Aegon chief investment officer Steven Jones offers a bleak gothic flashback to Truss’s brief but chaotic rule.
“It’s October 2022 again. The memory of gilt market chaos - triggered by unfunded tax cuts - haunts the corridors of Westminster and the Bank of England. The long-dated gilt beast stirred then, and it remembers. Now, with unfunded spending pledges mounting once more, it rises again.
“This summer, the monster creeps through the markets, visible yet ignored. But come autumn, it will not be quiet. It will roar. It will demand a price - not just in pounds, but in credibility. The UK’s reputation with international investors hangs in the balance. The cost of funding the government may become unbearable.”
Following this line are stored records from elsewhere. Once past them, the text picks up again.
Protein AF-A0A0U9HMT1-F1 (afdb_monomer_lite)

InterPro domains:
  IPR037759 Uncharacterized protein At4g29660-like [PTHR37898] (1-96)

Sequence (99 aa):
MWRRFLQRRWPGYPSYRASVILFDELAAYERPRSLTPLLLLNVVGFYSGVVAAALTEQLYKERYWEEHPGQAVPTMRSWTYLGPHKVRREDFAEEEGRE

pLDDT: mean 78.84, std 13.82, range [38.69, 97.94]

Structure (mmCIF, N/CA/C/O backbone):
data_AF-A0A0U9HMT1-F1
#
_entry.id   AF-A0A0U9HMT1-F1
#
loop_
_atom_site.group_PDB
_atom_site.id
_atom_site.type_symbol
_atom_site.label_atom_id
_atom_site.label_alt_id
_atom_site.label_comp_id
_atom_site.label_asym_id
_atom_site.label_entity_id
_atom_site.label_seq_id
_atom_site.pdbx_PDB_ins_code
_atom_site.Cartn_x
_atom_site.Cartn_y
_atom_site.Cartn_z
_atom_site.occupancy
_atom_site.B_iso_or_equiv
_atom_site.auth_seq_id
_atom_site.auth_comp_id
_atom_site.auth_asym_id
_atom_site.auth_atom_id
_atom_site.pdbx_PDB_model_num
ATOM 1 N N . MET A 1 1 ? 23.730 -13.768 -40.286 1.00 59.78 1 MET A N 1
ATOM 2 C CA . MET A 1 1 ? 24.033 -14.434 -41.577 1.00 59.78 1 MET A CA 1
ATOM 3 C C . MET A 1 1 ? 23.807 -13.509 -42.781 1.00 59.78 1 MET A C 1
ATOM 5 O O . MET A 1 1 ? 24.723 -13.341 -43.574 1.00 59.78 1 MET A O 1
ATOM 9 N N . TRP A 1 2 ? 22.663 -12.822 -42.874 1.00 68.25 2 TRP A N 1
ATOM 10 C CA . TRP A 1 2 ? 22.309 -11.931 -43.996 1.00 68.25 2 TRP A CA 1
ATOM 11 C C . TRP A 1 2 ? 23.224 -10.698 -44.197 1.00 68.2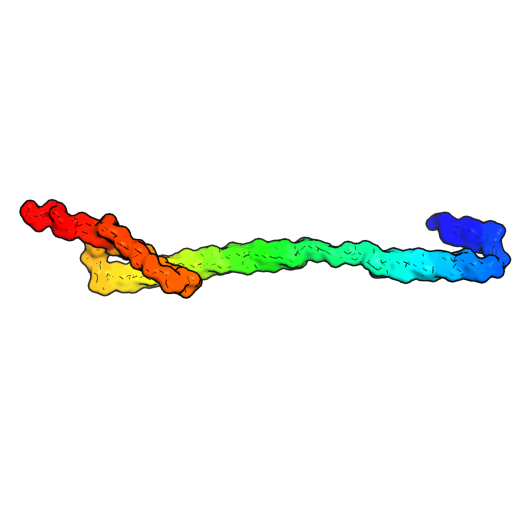5 2 TRP A C 1
ATOM 13 O O . TRP A 1 2 ? 23.524 -10.326 -45.327 1.00 68.25 2 TRP A O 1
ATOM 23 N N . ARG A 1 3 ? 23.764 -10.113 -43.118 1.00 65.94 3 ARG A N 1
ATOM 24 C CA . ARG A 1 3 ? 24.664 -8.938 -43.180 1.00 65.94 3 ARG A CA 1
ATOM 25 C C . ARG A 1 3 ? 25.949 -9.176 -43.979 1.00 65.94 3 ARG A C 1
ATOM 27 O O . ARG A 1 3 ? 26.351 -8.331 -44.773 1.00 65.94 3 ARG A O 1
ATOM 34 N N . ARG A 1 4 ? 26.574 -10.347 -43.793 1.00 71.88 4 ARG A N 1
ATOM 35 C CA . ARG A 1 4 ? 27.781 -10.751 -44.539 1.00 71.88 4 ARG A CA 1
ATOM 36 C C . ARG A 1 4 ? 27.471 -10.987 -46.015 1.00 71.88 4 ARG A C 1
ATOM 38 O O . ARG A 1 4 ? 28.281 -10.642 -46.866 1.00 71.88 4 ARG A O 1
ATOM 45 N N . PHE A 1 5 ? 26.294 -11.535 -46.313 1.00 76.75 5 PHE A N 1
ATOM 46 C CA . PHE A 1 5 ? 25.834 -11.745 -47.684 1.00 76.75 5 PHE A CA 1
ATOM 47 C C . PHE A 1 5 ? 25.656 -10.414 -48.431 1.00 76.75 5 PHE A C 1
ATOM 49 O O . PHE A 1 5 ? 26.171 -10.258 -49.535 1.00 76.75 5 PHE A O 1
ATOM 56 N N . LEU A 1 6 ? 25.019 -9.423 -47.805 1.00 70.00 6 LEU A N 1
ATOM 57 C CA . LEU A 1 6 ? 24.826 -8.103 -48.414 1.00 70.00 6 LEU A CA 1
ATOM 58 C C . LEU A 1 6 ? 26.133 -7.306 -48.550 1.00 70.00 6 LEU A C 1
ATOM 60 O O . LEU A 1 6 ? 26.369 -6.708 -49.596 1.00 70.00 6 LEU A O 1
ATOM 64 N N . GLN A 1 7 ? 27.031 -7.375 -47.559 1.00 71.62 7 GLN A N 1
ATOM 65 C CA . GLN A 1 7 ? 28.379 -6.790 -47.665 1.00 71.62 7 GLN A CA 1
ATOM 66 C C . GLN A 1 7 ? 29.202 -7.404 -48.807 1.00 71.62 7 GLN A C 1
ATOM 68 O O . GLN A 1 7 ? 29.975 -6.702 -49.453 1.00 71.62 7 GLN A O 1
ATOM 73 N N . ARG A 1 8 ? 29.031 -8.707 -49.066 1.00 75.12 8 ARG A N 1
ATOM 74 C CA . ARG A 1 8 ? 29.671 -9.406 -50.188 1.00 75.12 8 ARG A CA 1
ATOM 75 C C . ARG A 1 8 ? 29.062 -9.000 -51.532 1.00 75.12 8 ARG A C 1
ATOM 77 O O . ARG A 1 8 ? 29.786 -8.918 -52.516 1.00 75.12 8 ARG A O 1
ATOM 84 N N . ARG A 1 9 ? 27.743 -8.784 -51.575 1.00 78.00 9 ARG A N 1
ATOM 85 C CA . ARG A 1 9 ? 26.993 -8.504 -52.806 1.00 78.00 9 ARG A CA 1
ATOM 86 C C . ARG A 1 9 ? 27.192 -7.076 -53.313 1.00 78.00 9 ARG A C 1
ATOM 88 O O . ARG A 1 9 ? 27.284 -6.903 -54.523 1.00 78.00 9 ARG A O 1
ATOM 95 N N . TRP A 1 10 ? 27.285 -6.090 -52.420 1.00 69.50 10 TRP A N 1
ATOM 96 C CA . TRP A 1 10 ? 27.457 -4.675 -52.774 1.00 69.50 10 TRP A CA 1
ATOM 97 C C . TRP A 1 10 ? 28.577 -4.012 -51.956 1.00 69.50 10 TRP A C 1
ATOM 99 O O . TRP A 1 10 ? 28.311 -3.282 -50.995 1.00 69.50 10 TRP A O 1
ATOM 109 N N . PRO A 1 11 ? 29.851 -4.250 -52.323 1.00 63.16 11 PRO A N 1
ATOM 110 C CA . PRO A 1 11 ? 30.976 -3.585 -51.684 1.00 63.16 11 PRO A CA 1
ATOM 111 C C . PRO A 1 11 ? 31.008 -2.109 -52.108 1.00 63.16 11 PRO A C 1
ATOM 113 O O . PRO A 1 11 ? 31.311 -1.791 -53.251 1.00 63.16 11 PRO A O 1
ATOM 116 N N . GLY A 1 12 ? 30.693 -1.199 -5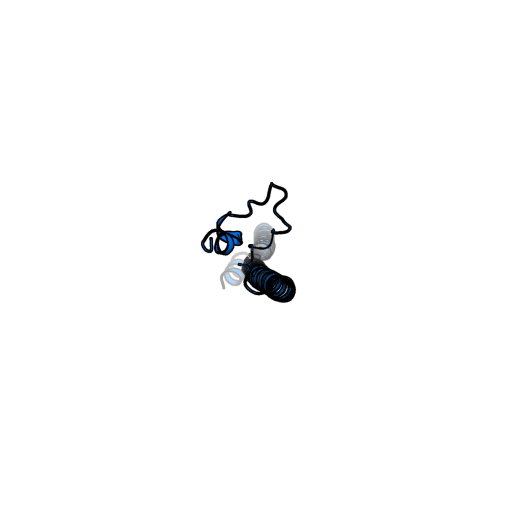1.184 1.00 68.38 12 GLY A N 1
ATOM 117 C CA . GLY A 1 12 ? 30.958 0.236 -51.364 1.00 68.38 12 GLY A CA 1
ATOM 118 C C . GLY A 1 12 ? 29.754 1.146 -51.606 1.00 68.38 12 GLY A C 1
ATOM 119 O O . GLY A 1 12 ? 29.965 2.335 -51.808 1.00 68.38 12 GLY A O 1
ATOM 120 N N . TYR A 1 13 ? 28.510 0.656 -51.525 1.00 71.25 13 TYR A N 1
ATOM 121 C CA . TYR A 1 13 ? 27.337 1.539 -51.588 1.00 71.25 13 TYR A CA 1
ATOM 122 C C . TYR A 1 13 ? 27.143 2.301 -50.259 1.00 71.25 13 TYR A C 1
ATOM 124 O O . TYR A 1 13 ? 26.840 1.672 -49.237 1.00 71.25 13 TYR A O 1
ATOM 132 N N . PRO A 1 14 ? 27.292 3.641 -50.236 1.00 70.38 14 PRO A N 1
ATOM 133 C CA . PRO A 1 14 ? 27.210 4.433 -49.003 1.00 70.38 14 PRO A CA 1
ATOM 134 C C . PRO A 1 14 ? 25.820 4.371 -48.348 1.00 70.38 14 PRO A C 1
ATOM 136 O O . PRO A 1 14 ? 25.715 4.344 -47.123 1.00 70.38 14 PRO A O 1
ATOM 139 N N . SER A 1 15 ? 24.758 4.233 -49.146 1.00 72.38 15 SER A N 1
ATOM 140 C CA . SER A 1 15 ? 23.373 4.080 -48.679 1.00 72.38 15 SER A CA 1
ATOM 141 C C . SER A 1 15 ? 23.122 2.784 -47.893 1.00 72.38 15 SER A C 1
ATOM 143 O O . SER A 1 15 ? 22.331 2.766 -46.948 1.00 72.38 15 SER A O 1
ATOM 145 N N . TYR A 1 16 ? 23.826 1.695 -48.222 1.00 72.50 16 TYR A N 1
ATOM 146 C CA . TYR A 1 16 ? 23.703 0.426 -47.496 1.00 72.50 16 TYR A CA 1
ATOM 147 C C . TYR A 1 16 ? 24.353 0.493 -46.107 1.00 72.50 16 TYR A C 1
ATOM 149 O O . TYR A 1 16 ? 23.800 0.001 -45.127 1.00 72.50 16 TYR A O 1
ATOM 157 N N . ARG A 1 17 ? 25.518 1.142 -45.987 1.00 71.19 17 ARG A N 1
ATOM 158 C CA . ARG A 1 17 ? 26.162 1.325 -44.675 1.00 71.19 17 ARG A CA 1
ATOM 159 C C . ARG A 1 17 ? 25.303 2.179 -43.747 1.00 71.19 17 ARG A C 1
ATOM 161 O O . ARG A 1 17 ? 25.134 1.811 -42.591 1.00 71.19 17 ARG A O 1
ATOM 168 N N . ALA A 1 18 ? 24.724 3.260 -44.271 1.00 78.19 18 ALA A N 1
ATOM 169 C CA . ALA A 1 18 ? 23.837 4.132 -43.506 1.00 78.19 18 ALA A CA 1
ATOM 170 C C . ALA A 1 18 ? 22.588 3.395 -42.997 1.00 78.19 18 ALA A C 1
ATOM 172 O O . ALA A 1 18 ? 22.208 3.569 -41.845 1.00 78.19 18 ALA A O 1
ATOM 173 N N . SER A 1 19 ? 21.987 2.527 -43.816 1.00 77.50 19 SER A N 1
ATOM 174 C CA . SER A 1 19 ? 20.819 1.739 -43.401 1.00 77.50 19 SER A CA 1
ATOM 175 C C . SER A 1 19 ? 21.158 0.692 -42.339 1.00 77.50 19 SER A C 1
ATOM 177 O O . SER A 1 19 ? 20.415 0.572 -41.374 1.00 77.50 19 SER A O 1
ATOM 179 N N . VAL A 1 20 ? 22.286 -0.023 -42.443 1.00 80.56 20 VAL A N 1
ATOM 180 C CA . VAL A 1 20 ? 22.700 -0.984 -41.398 1.00 80.56 20 VAL A CA 1
ATOM 181 C C . VAL A 1 20 ? 22.969 -0.287 -40.064 1.00 80.56 20 VAL A C 1
ATOM 183 O O . VAL A 1 20 ? 22.529 -0.790 -39.037 1.00 80.56 20 VAL A O 1
ATOM 186 N N . ILE A 1 21 ? 23.635 0.873 -40.087 1.00 82.88 21 ILE A N 1
ATOM 187 C CA . ILE A 1 21 ? 23.885 1.680 -38.884 1.00 82.88 21 ILE A CA 1
ATOM 188 C C . ILE A 1 21 ? 22.560 2.173 -38.289 1.00 82.88 21 ILE A C 1
ATOM 190 O O . ILE A 1 21 ? 22.343 2.019 -37.097 1.00 82.88 21 ILE A O 1
ATOM 194 N N . LEU A 1 22 ? 21.636 2.682 -39.112 1.00 82.12 22 LEU A N 1
ATOM 195 C CA . LEU A 1 22 ? 20.299 3.083 -38.658 1.00 82.12 22 LEU A CA 1
ATOM 196 C C . LEU A 1 22 ? 19.522 1.927 -38.021 1.00 82.12 22 LEU A C 1
ATOM 198 O O . LEU A 1 22 ? 18.908 2.113 -36.978 1.00 82.12 22 LEU A O 1
ATOM 202 N N . PHE A 1 23 ? 19.550 0.737 -38.624 1.00 82.06 23 PHE A N 1
ATOM 203 C CA . PHE A 1 23 ? 18.901 -0.442 -38.052 1.00 82.06 23 PHE A CA 1
A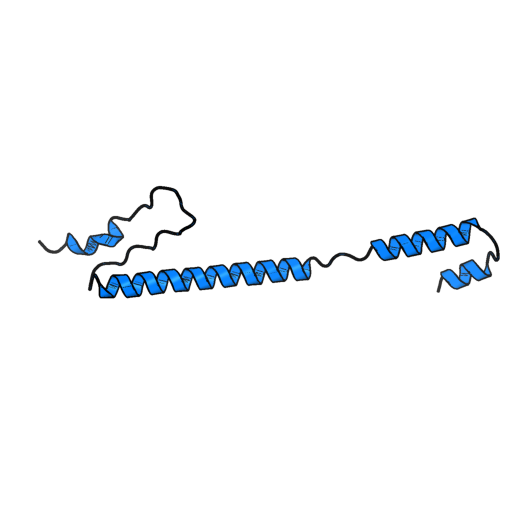TOM 204 C C . PHE A 1 23 ? 19.587 -0.926 -36.769 1.00 82.06 23 PHE A C 1
ATOM 206 O O . PHE A 1 23 ? 18.900 -1.450 -35.900 1.00 82.06 23 PHE A O 1
ATOM 213 N N . ASP A 1 24 ? 20.904 -0.749 -36.628 1.00 79.94 24 ASP A N 1
ATOM 214 C CA . ASP A 1 24 ? 21.625 -1.045 -35.384 1.00 79.94 24 ASP A CA 1
ATOM 215 C C . ASP A 1 24 ? 21.243 -0.076 -34.259 1.00 79.94 24 ASP A C 1
ATOM 217 O O . ASP A 1 24 ? 20.971 -0.514 -33.142 1.00 79.94 24 ASP A O 1
ATOM 221 N N . GLU A 1 25 ? 21.137 1.216 -34.567 1.00 81.94 25 GLU A N 1
ATOM 222 C CA . GLU A 1 25 ? 20.667 2.237 -33.625 1.00 81.94 25 GLU A CA 1
ATOM 223 C C . GLU A 1 25 ? 19.197 2.012 -33.231 1.00 81.94 25 GLU A C 1
ATOM 225 O O . GLU A 1 25 ? 18.832 2.103 -32.059 1.00 81.94 25 GLU A O 1
ATOM 230 N N . LEU A 1 26 ? 18.343 1.636 -34.189 1.00 79.56 26 LEU A N 1
ATOM 231 C CA . LEU A 1 26 ? 16.937 1.322 -33.929 1.00 79.56 26 LEU A CA 1
ATOM 232 C C . LEU A 1 26 ? 16.784 0.044 -33.086 1.00 79.56 26 LEU A C 1
ATOM 234 O O . LEU A 1 26 ? 15.984 0.014 -32.153 1.00 79.56 26 LEU A O 1
ATOM 238 N N . ALA A 1 27 ? 17.591 -0.987 -33.358 1.00 72.06 27 ALA A N 1
ATOM 239 C CA . ALA A 1 27 ? 17.613 -2.229 -32.585 1.00 72.06 27 ALA A CA 1
ATOM 240 C C . ALA A 1 27 ? 18.111 -2.015 -31.144 1.00 72.06 27 ALA A C 1
ATOM 242 O O . ALA A 1 27 ? 17.669 -2.707 -30.225 1.00 72.06 27 ALA A O 1
ATOM 243 N N . ALA A 1 28 ? 19.004 -1.044 -30.920 1.00 67.75 28 ALA A N 1
ATOM 244 C CA . ALA A 1 28 ? 19.420 -0.640 -29.578 1.00 67.75 28 ALA A CA 1
ATOM 245 C C . ALA A 1 28 ? 18.276 0.032 -28.793 1.00 67.75 28 ALA A C 1
ATOM 247 O O . ALA A 1 28 ? 18.171 -0.152 -27.577 1.00 67.75 28 ALA A O 1
ATOM 248 N N . TYR A 1 29 ? 17.388 0.750 -29.487 1.00 65.44 29 TYR A N 1
ATOM 249 C CA . TYR A 1 29 ? 16.184 1.364 -28.918 1.00 65.44 29 TYR A CA 1
ATOM 250 C C . TYR A 1 29 ? 15.011 0.393 -28.719 1.00 65.44 29 TYR A C 1
ATOM 252 O O . TYR A 1 29 ? 14.150 0.645 -27.878 1.00 65.44 29 TYR A O 1
ATOM 260 N N . GLU A 1 30 ? 14.980 -0.732 -29.433 1.00 66.69 30 GLU A N 1
ATOM 261 C CA . GLU A 1 30 ? 13.919 -1.744 -29.336 1.00 66.69 30 GLU A CA 1
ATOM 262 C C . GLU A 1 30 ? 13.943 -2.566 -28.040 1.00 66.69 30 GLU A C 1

Nor is Jones the only one with Truss at front of mind. As Julian Bishop, portfolio manager of the Brunner Ord (LSE:BUT) Trust, observes, the US too “could suffer a Liz Truss moment if the deficit is not tackled”.
He explains: “The high level of government debt in the US, the high fiscal deficit, and the lack of any plan to deal with it is an obvious worry. When debt affordability is called into question, investors quite rightly expect a higher interest rate to compensate for the risk that the debt is monetised.”
Overall, the angles taken by these managers may be diverse, but almost all are unsettled by the disconnect between current relatively calm waters for markets and the numerous potential economic dangers lurking just below the surface. Caution, it seems, is the name of the game.